§ **What the task requires**
Starting with the line that has "ATOM 315 C C", retype each line down to the end of the entries below, without leaving any out or adding any.

□ □ □

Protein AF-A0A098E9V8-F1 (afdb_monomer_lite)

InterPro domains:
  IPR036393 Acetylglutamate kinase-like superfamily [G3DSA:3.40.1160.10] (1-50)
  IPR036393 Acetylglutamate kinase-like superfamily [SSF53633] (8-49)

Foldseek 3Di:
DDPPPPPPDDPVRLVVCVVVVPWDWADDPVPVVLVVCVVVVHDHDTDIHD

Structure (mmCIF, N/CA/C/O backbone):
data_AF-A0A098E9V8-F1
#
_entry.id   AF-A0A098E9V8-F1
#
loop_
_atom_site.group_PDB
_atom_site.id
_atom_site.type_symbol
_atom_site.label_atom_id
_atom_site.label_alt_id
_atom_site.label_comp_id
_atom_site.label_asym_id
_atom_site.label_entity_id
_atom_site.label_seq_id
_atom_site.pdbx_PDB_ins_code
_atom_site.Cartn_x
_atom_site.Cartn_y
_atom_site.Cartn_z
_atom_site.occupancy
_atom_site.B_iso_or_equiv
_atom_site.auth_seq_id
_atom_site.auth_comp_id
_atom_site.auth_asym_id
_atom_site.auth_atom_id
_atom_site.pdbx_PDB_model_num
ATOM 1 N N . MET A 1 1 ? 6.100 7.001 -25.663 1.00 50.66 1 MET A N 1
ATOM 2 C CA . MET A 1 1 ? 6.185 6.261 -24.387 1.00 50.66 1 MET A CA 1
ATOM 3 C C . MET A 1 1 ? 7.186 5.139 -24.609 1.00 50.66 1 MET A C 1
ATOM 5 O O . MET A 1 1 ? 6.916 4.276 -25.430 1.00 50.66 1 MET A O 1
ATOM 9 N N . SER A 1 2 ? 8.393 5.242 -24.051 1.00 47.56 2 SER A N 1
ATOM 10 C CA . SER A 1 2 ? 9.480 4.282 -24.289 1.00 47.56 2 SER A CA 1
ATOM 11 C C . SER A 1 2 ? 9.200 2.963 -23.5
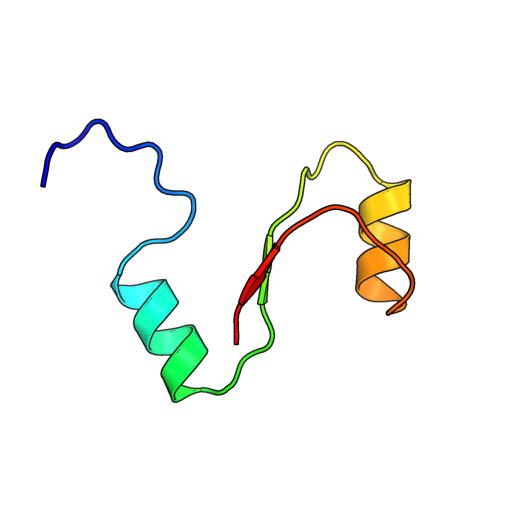61 1.00 47.56 2 SER A C 1
ATOM 13 O O . SER A 1 2 ? 8.834 2.962 -22.387 1.00 47.56 2 SER A O 1
ATOM 15 N N . ALA A 1 3 ? 9.386 1.837 -24.252 1.00 55.25 3 ALA A N 1
ATOM 16 C CA . ALA A 1 3 ? 9.125 0.473 -23.774 1.00 55.25 3 ALA A CA 1
ATOM 17 C C . ALA A 1 3 ? 10.142 -0.039 -22.724 1.00 55.25 3 ALA A C 1
ATOM 19 O O . ALA A 1 3 ? 10.377 -1.237 -22.605 1.00 55.25 3 ALA A O 1
ATOM 20 N N . SER A 1 4 ? 10.759 0.867 -21.962 1.00 53.78 4 SER A N 1
ATOM 21 C CA . SER A 1 4 ? 11.782 0.563 -20.949 1.00 53.78 4 SER A CA 1
ATOM 22 C C . SER A 1 4 ? 11.514 1.237 -19.601 1.00 53.78 4 SER A C 1
ATOM 24 O O . SER A 1 4 ? 12.344 1.165 -18.699 1.00 53.78 4 SER A O 1
ATOM 26 N N . ALA A 1 5 ? 10.358 1.884 -19.432 1.00 57.62 5 ALA A N 1
ATOM 27 C CA . ALA A 1 5 ? 9.912 2.301 -18.111 1.00 57.62 5 ALA A CA 1
ATOM 28 C C . ALA A 1 5 ? 9.384 1.065 -17.364 1.00 57.62 5 ALA A C 1
ATOM 30 O O . ALA A 1 5 ? 8.342 0.527 -17.736 1.00 57.62 5 ALA A O 1
ATOM 31 N N . ASN A 1 6 ? 10.088 0.626 -16.314 1.00 69.00 6 ASN A N 1
ATOM 32 C CA . ASN A 1 6 ? 9.609 -0.364 -15.337 1.00 69.00 6 ASN A CA 1
ATOM 33 C C . ASN A 1 6 ? 8.459 0.229 -14.501 1.00 69.00 6 ASN A C 1
ATOM 35 O O . ASN A 1 6 ? 8.562 0.401 -13.287 1.00 69.00 6 ASN A O 1
ATOM 39 N N . ASN A 1 7 ? 7.374 0.621 -15.166 1.00 76.94 7 ASN A N 1
ATOM 40 C CA . ASN A 1 7 ? 6.198 1.152 -14.508 1.00 76.94 7 ASN A CA 1
ATOM 41 C C . ASN A 1 7 ? 5.514 0.011 -13.761 1.00 76.94 7 ASN A C 1
ATOM 43 O O . ASN A 1 7 ? 5.046 -0.951 -14.361 1.00 76.94 7 ASN A O 1
ATOM 47 N N . ILE A 1 8 ? 5.455 0.150 -12.439 1.00 85.38 8 ILE A N 1
ATOM 48 C CA . ILE A 1 8 ? 4.825 -0.812 -11.526 1.00 85.38 8 ILE A CA 1
ATOM 49 C C . ILE A 1 8 ? 3.295 -0.827 -11.721 1.00 85.38 8 ILE A C 1
ATOM 51 O O . ILE A 1 8 ? 2.624 -1.774 -11.323 1.00 85.38 8 ILE A O 1
ATOM 55 N N . LEU A 1 9 ? 2.744 0.217 -12.352 1.00 89.19 9 LEU A N 1
ATOM 56 C CA . LEU A 1 9 ? 1.321 0.388 -12.613 1.00 89.19 9 LEU A CA 1
ATOM 57 C C . LEU A 1 9 ? 1.094 0.857 -14.055 1.00 89.19 9 LEU A C 1
ATOM 59 O O . LEU A 1 9 ? 1.660 1.866 -14.481 1.00 89.19 9 LEU A O 1
ATOM 63 N N . ASP A 1 10 ? 0.250 0.149 -14.802 1.00 90.75 10 ASP A N 1
ATOM 64 C CA . ASP A 1 10 ? -0.142 0.545 -16.151 1.00 90.75 10 ASP A CA 1
ATOM 65 C C . ASP A 1 10 ? -1.316 1.543 -16.145 1.00 90.75 10 ASP A C 1
ATOM 67 O O . ASP A 1 10 ? -2.032 1.729 -15.156 1.00 90.75 10 ASP A O 1
ATOM 71 N N . LEU A 1 11 ? -1.530 2.202 -17.285 1.00 91.81 11 LEU A N 1
ATOM 72 C CA . LEU A 1 11 ? -2.555 3.238 -17.424 1.00 91.81 11 LEU A CA 1
ATOM 73 C C . LEU A 1 11 ? -3.987 2.710 -17.254 1.00 91.81 11 LEU A C 1
ATOM 75 O O . LEU A 1 11 ? -4.854 3.460 -16.798 1.00 91.81 11 LEU A O 1
ATOM 79 N N . VAL A 1 12 ? -4.265 1.462 -17.634 1.00 94.12 12 VAL A N 1
ATOM 80 C CA . VAL A 1 12 ? -5.597 0.857 -17.503 1.00 94.12 12 VAL A CA 1
ATOM 81 C C . VAL A 1 12 ? -5.869 0.527 -16.038 1.00 94.12 12 VAL A C 1
ATOM 83 O O . VAL A 1 12 ? -6.938 0.883 -15.530 1.00 94.12 12 VAL A O 1
ATOM 86 N N . ALA A 1 13 ? -4.899 -0.053 -15.327 1.00 92.19 13 ALA A N 1
ATOM 87 C CA . ALA A 1 13 ? -5.000 -0.291 -13.888 1.00 92.19 13 ALA A CA 1
ATOM 88 C C . ALA A 1 13 ? -5.168 1.021 -13.106 1.00 92.19 13 ALA A C 1
ATOM 90 O O . ALA A 1 13 ? -6.106 1.143 -12.318 1.00 92.19 13 ALA A O 1
ATOM 91 N N . ALA A 1 14 ? -4.354 2.044 -13.391 1.00 93.62 14 ALA A N 1
ATOM 92 C CA . ALA A 1 14 ? -4.456 3.351 -12.736 1.00 93.62 14 ALA A CA 1
ATOM 93 C C . ALA A 1 14 ? -5.839 4.004 -12.926 1.00 93.62 14 ALA A C 1
ATOM 95 O O . ALA A 1 14 ? -6.441 4.500 -11.971 1.00 93.62 14 ALA A O 1
ATOM 96 N N . LYS A 1 15 ? -6.391 3.962 -14.149 1.00 95.38 15 LYS A N 1
ATOM 97 C CA . LYS A 1 15 ? -7.754 4.451 -14.424 1.00 95.38 15 LYS A CA 1
ATOM 98 C C . LYS A 1 15 ? -8.814 3.655 -13.664 1.00 95.38 15 LYS A C 1
ATOM 100 O O . LYS A 1 15 ? -9.777 4.241 -13.171 1.00 95.38 15 LYS A O 1
ATOM 105 N N . THR A 1 16 ? -8.645 2.340 -13.569 1.00 95.50 16 THR A N 1
ATOM 106 C CA . THR A 1 16 ? -9.591 1.447 -12.888 1.00 95.50 16 THR A CA 1
ATOM 107 C C . THR A 1 16 ? -9.621 1.701 -11.385 1.00 95.50 16 THR A C 1
ATOM 109 O O . THR A 1 16 ? -10.712 1.813 -10.821 1.00 95.50 16 THR A O 1
ATOM 112 N N . ILE A 1 17 ? -8.447 1.863 -10.767 1.00 95.88 17 ILE A N 1
ATOM 113 C CA . ILE A 1 17 ? -8.268 2.216 -9.352 1.00 95.88 17 ILE A CA 1
ATOM 114 C C . ILE A 1 17 ? -9.017 3.512 -9.038 1.00 95.88 17 ILE A C 1
ATOM 116 O O . ILE A 1 17 ? -9.932 3.503 -8.214 1.00 95.88 17 ILE A O 1
ATOM 120 N N . LYS A 1 18 ? -8.723 4.580 -9.792 1.00 94.94 18 LYS A N 1
ATOM 121 C CA . LYS A 1 18 ? -9.325 5.905 -9.596 1.00 94.94 18 LYS A CA 1
ATOM 122 C C . LYS A 1 18 ? -10.843 5.905 -9.797 1.00 94.94 18 LYS A C 1
ATOM 124 O O . LYS A 1 18 ? -11.580 6.504 -9.021 1.00 94.94 18 LYS A O 1
ATOM 129 N N . ARG A 1 19 ? -11.340 5.232 -10.846 1.00 96.81 19 ARG A N 1
ATOM 130 C CA . ARG A 1 19 ? -12.787 5.140 -11.130 1.00 96.81 19 ARG A CA 1
ATOM 131 C C . ARG A 1 19 ? -13.532 4.392 -10.025 1.00 96.81 19 ARG A C 1
ATOM 133 O O . ARG A 1 19 ? -14.656 4.753 -9.692 1.00 96.81 19 ARG A O 1
ATOM 140 N N . SER A 1 20 ? -12.921 3.334 -9.503 1.00 97.06 20 SER A N 1
ATOM 141 C CA . SER A 1 20 ? -13.565 2.401 -8.574 1.00 97.06 20 SER A CA 1
ATOM 142 C C . SER A 1 20 ? -13.307 2.751 -7.106 1.00 97.06 20 SER A C 1
ATOM 144 O O . SER A 1 20 ? -13.829 2.065 -6.233 1.00 97.06 20 SER A O 1
ATOM 146 N N . LYS A 1 21 ? -12.524 3.809 -6.834 1.00 94.56 21 LYS A N 1
ATOM 147 C CA . LYS A 1 21 ? -12.108 4.246 -5.490 1.00 94.56 21 LYS A CA 1
ATOM 148 C C . LYS A 1 21 ? -11.487 3.106 -4.675 1.00 94.56 21 LYS A C 1
ATOM 150 O O . LYS A 1 21 ? -11.759 2.948 -3.485 1.00 94.56 21 LYS A O 1
ATOM 155 N N . ILE A 1 22 ? -10.688 2.271 -5.341 1.00 95.50 22 ILE A N 1
ATOM 156 C CA . ILE A 1 22 ? -10.038 1.120 -4.709 1.00 95.50 22 ILE A CA 1
ATOM 157 C C . ILE A 1 22 ? -8.736 1.597 -4.084 1.00 95.50 22 ILE A C 1
ATOM 159 O O . ILE A 1 22 ? -7.767 1.865 -4.790 1.00 95.50 22 ILE A O 1
ATOM 163 N N . LYS A 1 23 ? -8.683 1.646 -2.754 1.00 93.69 23 LYS A N 1
ATOM 164 C CA . LYS A 1 23 ? -7.438 1.935 -2.041 1.00 93.69 23 LYS A CA 1
ATOM 165 C C . LYS A 1 23 ? -6.386 0.879 -2.
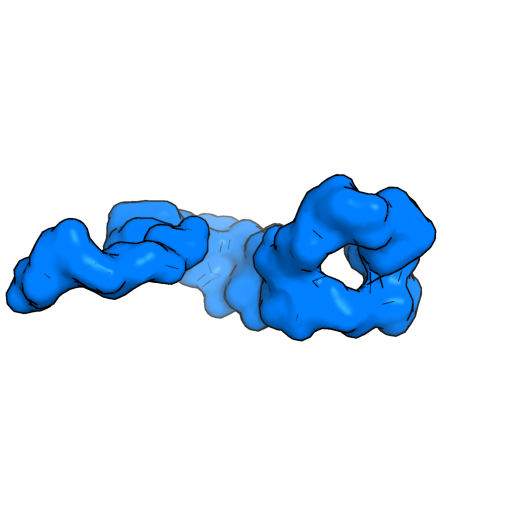389 1.00 93.69 23 LYS A C 1
ATOM 167 O O . LYS A 1 23 ? -6.549 -0.294 -2.058 1.00 93.69 23 LYS A O 1
ATOM 172 N N . THR A 1 24 ? -5.311 1.302 -3.044 1.00 95.12 24 THR A N 1
ATOM 173 C CA . THR A 1 24 ? -4.267 0.414 -3.567 1.00 95.12 24 THR A CA 1
ATOM 174 C C . THR A 1 24 ? -2.930 0.727 -2.907 1.00 95.12 24 THR A C 1
ATOM 176 O O . THR A 1 24 ? -2.515 1.883 -2.859 1.00 95.12 24 THR A O 1
ATOM 179 N N . LEU A 1 25 ? -2.247 -0.299 -2.393 1.00 95.00 25 LEU A N 1
ATOM 180 C CA . LEU A 1 25 ? -0.960 -0.166 -1.704 1.00 95.00 25 LEU A CA 1
ATOM 181 C C . LEU A 1 25 ? 0.153 -0.809 -2.538 1.00 95.00 25 LEU A C 1
ATOM 183 O O . LEU A 1 25 ? 0.059 -1.979 -2.901 1.00 95.00 25 LEU A O 1
ATOM 187 N N . ILE A 1 26 ? 1.222 -0.060 -2.805 1.00 94.50 26 ILE A N 1
ATOM 188 C CA . ILE A 1 26 ? 2.415 -0.523 -3.524 1.00 94.50 26 ILE A CA 1
ATOM 189 C C . ILE A 1 26 ? 3.580 -0.575 -2.533 1.00 94.50 26 ILE A C 1
ATOM 191 O O . ILE A 1 26 ? 3.918 0.434 -1.912 1.00 94.50 26 ILE A O 1
ATOM 195 N N . MET A 1 27 ? 4.200 -1.746 -2.365 1.00 94.44 27 MET A N 1
ATOM 196 C CA . MET A 1 27 ? 5.291 -1.959 -1.405 1.00 94.44 27 MET A CA 1
ATOM 197 C C . MET A 1 27 ? 6.212 -3.120 -1.806 1.00 94.44 27 MET A C 1
ATOM 199 O O . MET A 1 27 ? 5.897 -3.903 -2.701 1.00 94.44 27 MET A O 1
ATOM 203 N N . ASN A 1 28 ? 7.352 -3.256 -1.120 1.00 92.75 28 ASN A N 1
ATOM 204 C CA . ASN A 1 28 ? 8.283 -4.368 -1.323 1.00 92.75 28 ASN A CA 1
ATOM 205 C C . ASN A 1 28 ? 7.756 -5.666 -0.681 1.00 92.75 28 ASN A C 1
ATOM 207
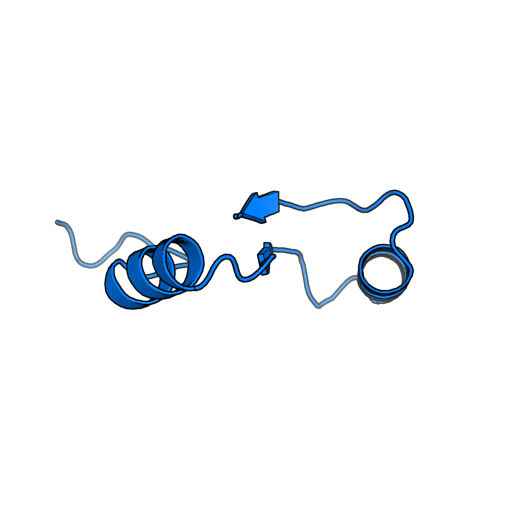 O O . ASN A 1 28 ? 7.746 -5.795 0.543 1.00 92.75 28 ASN A O 1
ATOM 211 N N . GLY A 1 29 ? 7.401 -6.652 -1.509 1.00 90.00 29 GLY A N 1
ATOM 212 C CA . GLY A 1 29 ? 6.871 -7.949 -1.069 1.00 90.00 29 GLY A CA 1
ATOM 213 C C . GLY A 1 29 ? 7.854 -8.862 -0.321 1.00 90.00 29 GLY A C 1
ATOM 214 O O . GLY A 1 29 ? 7.437 -9.892 0.193 1.00 90.00 29 GLY A O 1
ATOM 215 N N . ARG A 1 30 ? 9.145 -8.512 -0.231 1.00 95.81 30 ARG A N 1
ATOM 216 C CA . ARG A 1 30 ? 10.139 -9.273 0.553 1.00 95.81 30 ARG A CA 1
ATOM 217 C C . ARG A 1 30 ? 10.164 -8.890 2.034 1.00 95.81 30 ARG A C 1
ATOM 219 O O . ARG A 1 30 ? 10.788 -9.588 2.826 1.00 95.81 30 ARG A O 1
ATOM 226 N N . ASN A 1 31 ? 9.516 -7.788 2.413 1.00 96.38 31 ASN A N 1
ATOM 227 C CA . ASN A 1 31 ? 9.408 -7.362 3.804 1.00 96.38 31 ASN A CA 1
ATOM 228 C C . ASN A 1 31 ? 8.032 -7.756 4.368 1.00 96.38 31 ASN A C 1
ATOM 230 O O . ASN A 1 31 ? 7.066 -6.995 4.285 1.00 96.38 31 ASN A O 1
ATOM 234 N N . PHE A 1 32 ? 7.952 -8.961 4.934 1.00 95.88 32 PHE A N 1
ATOM 235 C CA . PHE A 1 32 ? 6.708 -9.522 5.469 1.00 95.88 32 PHE A CA 1
ATOM 236 C C . PHE A 1 32 ? 6.142 -8.734 6.655 1.00 95.88 32 PHE A C 1
ATOM 238 O O . PHE A 1 32 ? 4.924 -8.617 6.785 1.00 95.88 32 PHE A O 1
ATOM 245 N N . GLU A 1 33 ? 7.001 -8.157 7.498 1.00 96.62 33 GLU A N 1
ATOM 246 C CA . GLU A 1 33 ? 6.565 -7.325 8.623 1.00 96.62 33 GLU A CA 1
ATOM 247 C C . GLU A 1 33 ? 5.864 -6.056 8.122 1.00 96.62 33 GLU A C 1
ATOM 249 O O . GLU A 1 33 ? 4.778 -5.706 8.584 1.00 96.62 33 GLU A O 1
ATOM 254 N N . ASN A 1 34 ? 6.435 -5.415 7.101 1.00 96.88 34 ASN A N 1
ATOM 255 C CA . ASN A 1 34 ? 5.837 -4.252 6.460 1.00 96.88 34 ASN A CA 1
ATOM 256 C C . ASN A 1 34 ? 4.504 -4.582 5.772 1.00 96.88 34 ASN A C 1
ATOM 258 O O . ASN A 1 34 ? 3.558 -3.804 5.879 1.00 96.88 34 ASN A O 1
ATOM 262 N N . LEU A 1 35 ? 4.413 -5.744 5.114 1.00 95.81 35 LEU A N 1
ATOM 263 C CA . LEU A 1 35 ? 3.168 -6.230 4.513 1.00 95.81 35 LEU A CA 1
ATOM 264 C C . LEU A 1 35 ? 2.074 -6.417 5.572 1.00 95.81 35 LEU A C 1
ATOM 266 O O . LEU A 1 35 ? 0.953 -5.944 5.389 1.00 95.81 35 LEU A O 1
ATOM 270 N N . LYS A 1 36 ? 2.410 -7.050 6.703 1.00 96.44 36 LYS A N 1
ATOM 271 C CA . LYS A 1 36 ? 1.488 -7.216 7.832 1.00 96.44 36 LYS A CA 1
ATOM 272 C C . LYS A 1 36 ? 1.014 -5.
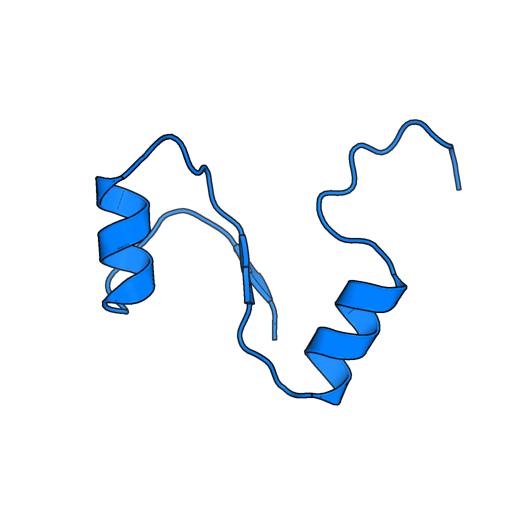862 8.363 1.00 96.44 36 LYS A C 1
ATOM 274 O O . LYS A 1 36 ? -0.188 -5.651 8.496 1.00 96.44 36 LYS A O 1
ATOM 279 N N . ASN A 1 37 ? 1.937 -4.928 8.597 1.00 96.81 37 ASN A N 1
ATOM 280 C CA . ASN A 1 37 ? 1.601 -3.585 9.070 1.00 96.81 37 ASN A CA 1
ATOM 281 C C . ASN A 1 37 ? 0.671 -2.844 8.099 1.00 96.81 37 ASN A C 1
A
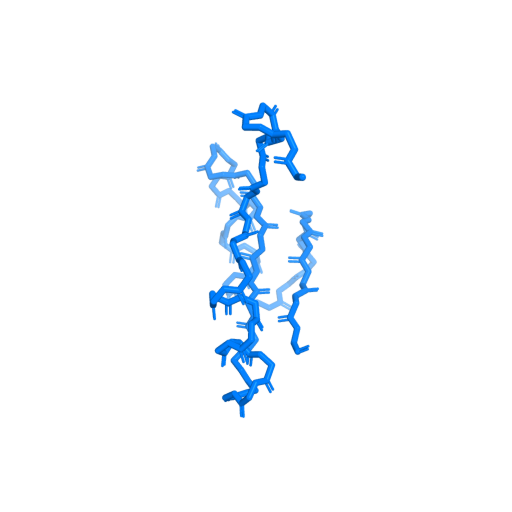TOM 283 O O . ASN A 1 37 ? -0.276 -2.196 8.540 1.00 96.81 37 ASN A O 1
ATOM 287 N N . ALA A 1 38 ? 0.905 -2.970 6.791 1.00 95.81 38 ALA A N 1
ATOM 288 C CA . ALA A 1 38 ? 0.083 -2.335 5.770 1.00 95.81 38 ALA A CA 1
ATOM 289 C C . ALA A 1 38 ? -1.350 -2.894 5.721 1.00 95.81 38 ALA A C 1
ATOM 291 O O . ALA A 1 38 ? -2.301 -2.1
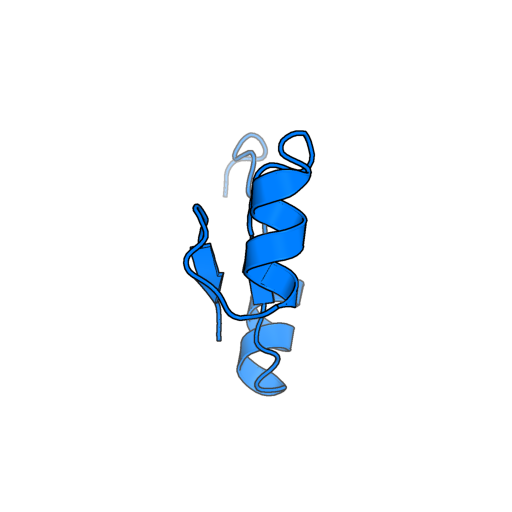22 5.605 1.00 95.81 38 ALA A O 1
ATOM 292 N N . ILE A 1 39 ? -1.510 -4.217 5.853 1.00 93.81 39 ILE A N 1
ATOM 293 C CA . ILE A 1 39 ? -2.824 -4.882 5.900 1.00 93.81 39 ILE A CA 1
ATOM 294 C C . ILE A 1 39 ? -3.582 -4.503 7.181 1.00 93.81 39 ILE A C 1
ATOM 296 O O . ILE A 1 39 ? -4.780 -4.242 7.133 1.00 93.81 39 ILE A O 1
ATOM 300 N N . GLU A 1 40 ? -2.886 -4.416 8.317 1.00 95.75 40 GLU A N 1
ATOM 301 C CA . GLU A 1 40 ? -3.465 -4.032 9.613 1.00 95.75 40 GLU A CA 1
ATOM 302 C C . GLU A 1 40 ? -3.742 -2.519 9.741 1.00 95.75 40 GLU A C 1
ATOM 304 O O . GLU A 1 40 ? -4.226 -2.067 10.778 1.00 95.75 40 GLU A O 1
ATOM 309 N N . GLY A 1 41 ? -3.427 -1.712 8.719 1.00 93.06 41 GLY A N 1
ATOM 310 C CA . GLY A 1 41 ? -3.628 -0.258 8.740 1.00 93.06 41 GLY A CA 1
ATOM 311 C C . GLY A 1 41 ? -2.665 0.502 9.661 1.00 93.06 41 GLY A C 1
ATOM 312 O O . GLY A 1 41 ? -2.917 1.657 10.006 1.00 93.06 41 GLY A O 1
ATOM 313 N N . LYS A 1 42 ? -1.560 -0.129 10.063 1.00 95.56 42 LYS A N 1
ATOM 314 C CA . LYS A 1 42 ? -0.478 0.493 10.833 1.00 95.56 42 LYS A CA 1
ATOM 315 C C . LYS A 1 42 ? 0.448 1.290 9.910 1.00 95.56 42 LYS A C 1
ATOM 317 O O . LYS A 1 42 ? 0.302 1.301 8.688 1.00 95.56 42 LYS A O 1
ATOM 322 N N . LYS A 1 43 ? 1.439 1.966 10.499 1.00 94.06 43 LYS A N 1
ATOM 323 C CA . LYS A 1 43 ? 2.503 2.619 9.725 1.00 94.06 43 LYS A CA 1
ATOM 324 C C . LYS A 1 43 ? 3.233 1.574 8.879 1.00 94.06 43 LYS A C 1
ATOM 326 O O . LYS A 1 43 ? 3.704 0.573 9.411 1.00 94.06 43 LYS A O 1
ATOM 331 N N . PHE A 1 44 ? 3.347 1.839 7.584 1.00 96.62 44 PHE A N 1
ATOM 332 C CA . PHE A 1 44 ? 4.066 0.999 6.635 1.00 96.62 44 PHE A CA 1
ATOM 333 C C . PHE A 1 44 ? 4.892 1.872 5.684 1.00 96.62 44 PHE A C 1
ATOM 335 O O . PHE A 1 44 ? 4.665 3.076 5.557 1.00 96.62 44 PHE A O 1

□ □ □

§ **Result of this exercise**
ATOM 315 C C . LYS A 1 42 ? 0.448 1.290 9.910 1.00 95.56 42 LYS A C 1
ATOM 317 O O . LYS A 1 42 ? 0.302 1.301 8.688 1.00 95.56 42 LYS A O 1
ATOM 322 N N . LYS A 1 43 ? 1.439 1.966 10.499 1.00 94.06 43 LYS A N 1
ATOM 323 C CA . LYS A 1 43 ? 2.503 2.619 9.725 1.00 94.06 43 LYS A CA 1
ATOM 324 C C . LYS A 1 43 ? 3.233 1.574 8.879 1.00 94.06 43 LYS A C 1
ATOM 326 O O . LYS A 1 43 ? 3.704 0.573 9.411 1.00 94.06 43 LYS A O 1
ATOM 331 N N . PHE A 1 44 ? 3.347 1.839 7.584 1.00 96.62 44 PHE A N 1
ATOM 332 C CA . PHE A 1 44 ? 4.066 0.999 6.635 1.00 96.62 44 PHE A CA 1
ATOM 333 C C . PHE A 1 44 ? 4.892 1.872 5.684 1.00 96.62 44 PHE A C 1
ATOM 335 O O . PHE A 1 44 ? 4.665 3.076 5.557 1.00 96.62 44 PHE A O 1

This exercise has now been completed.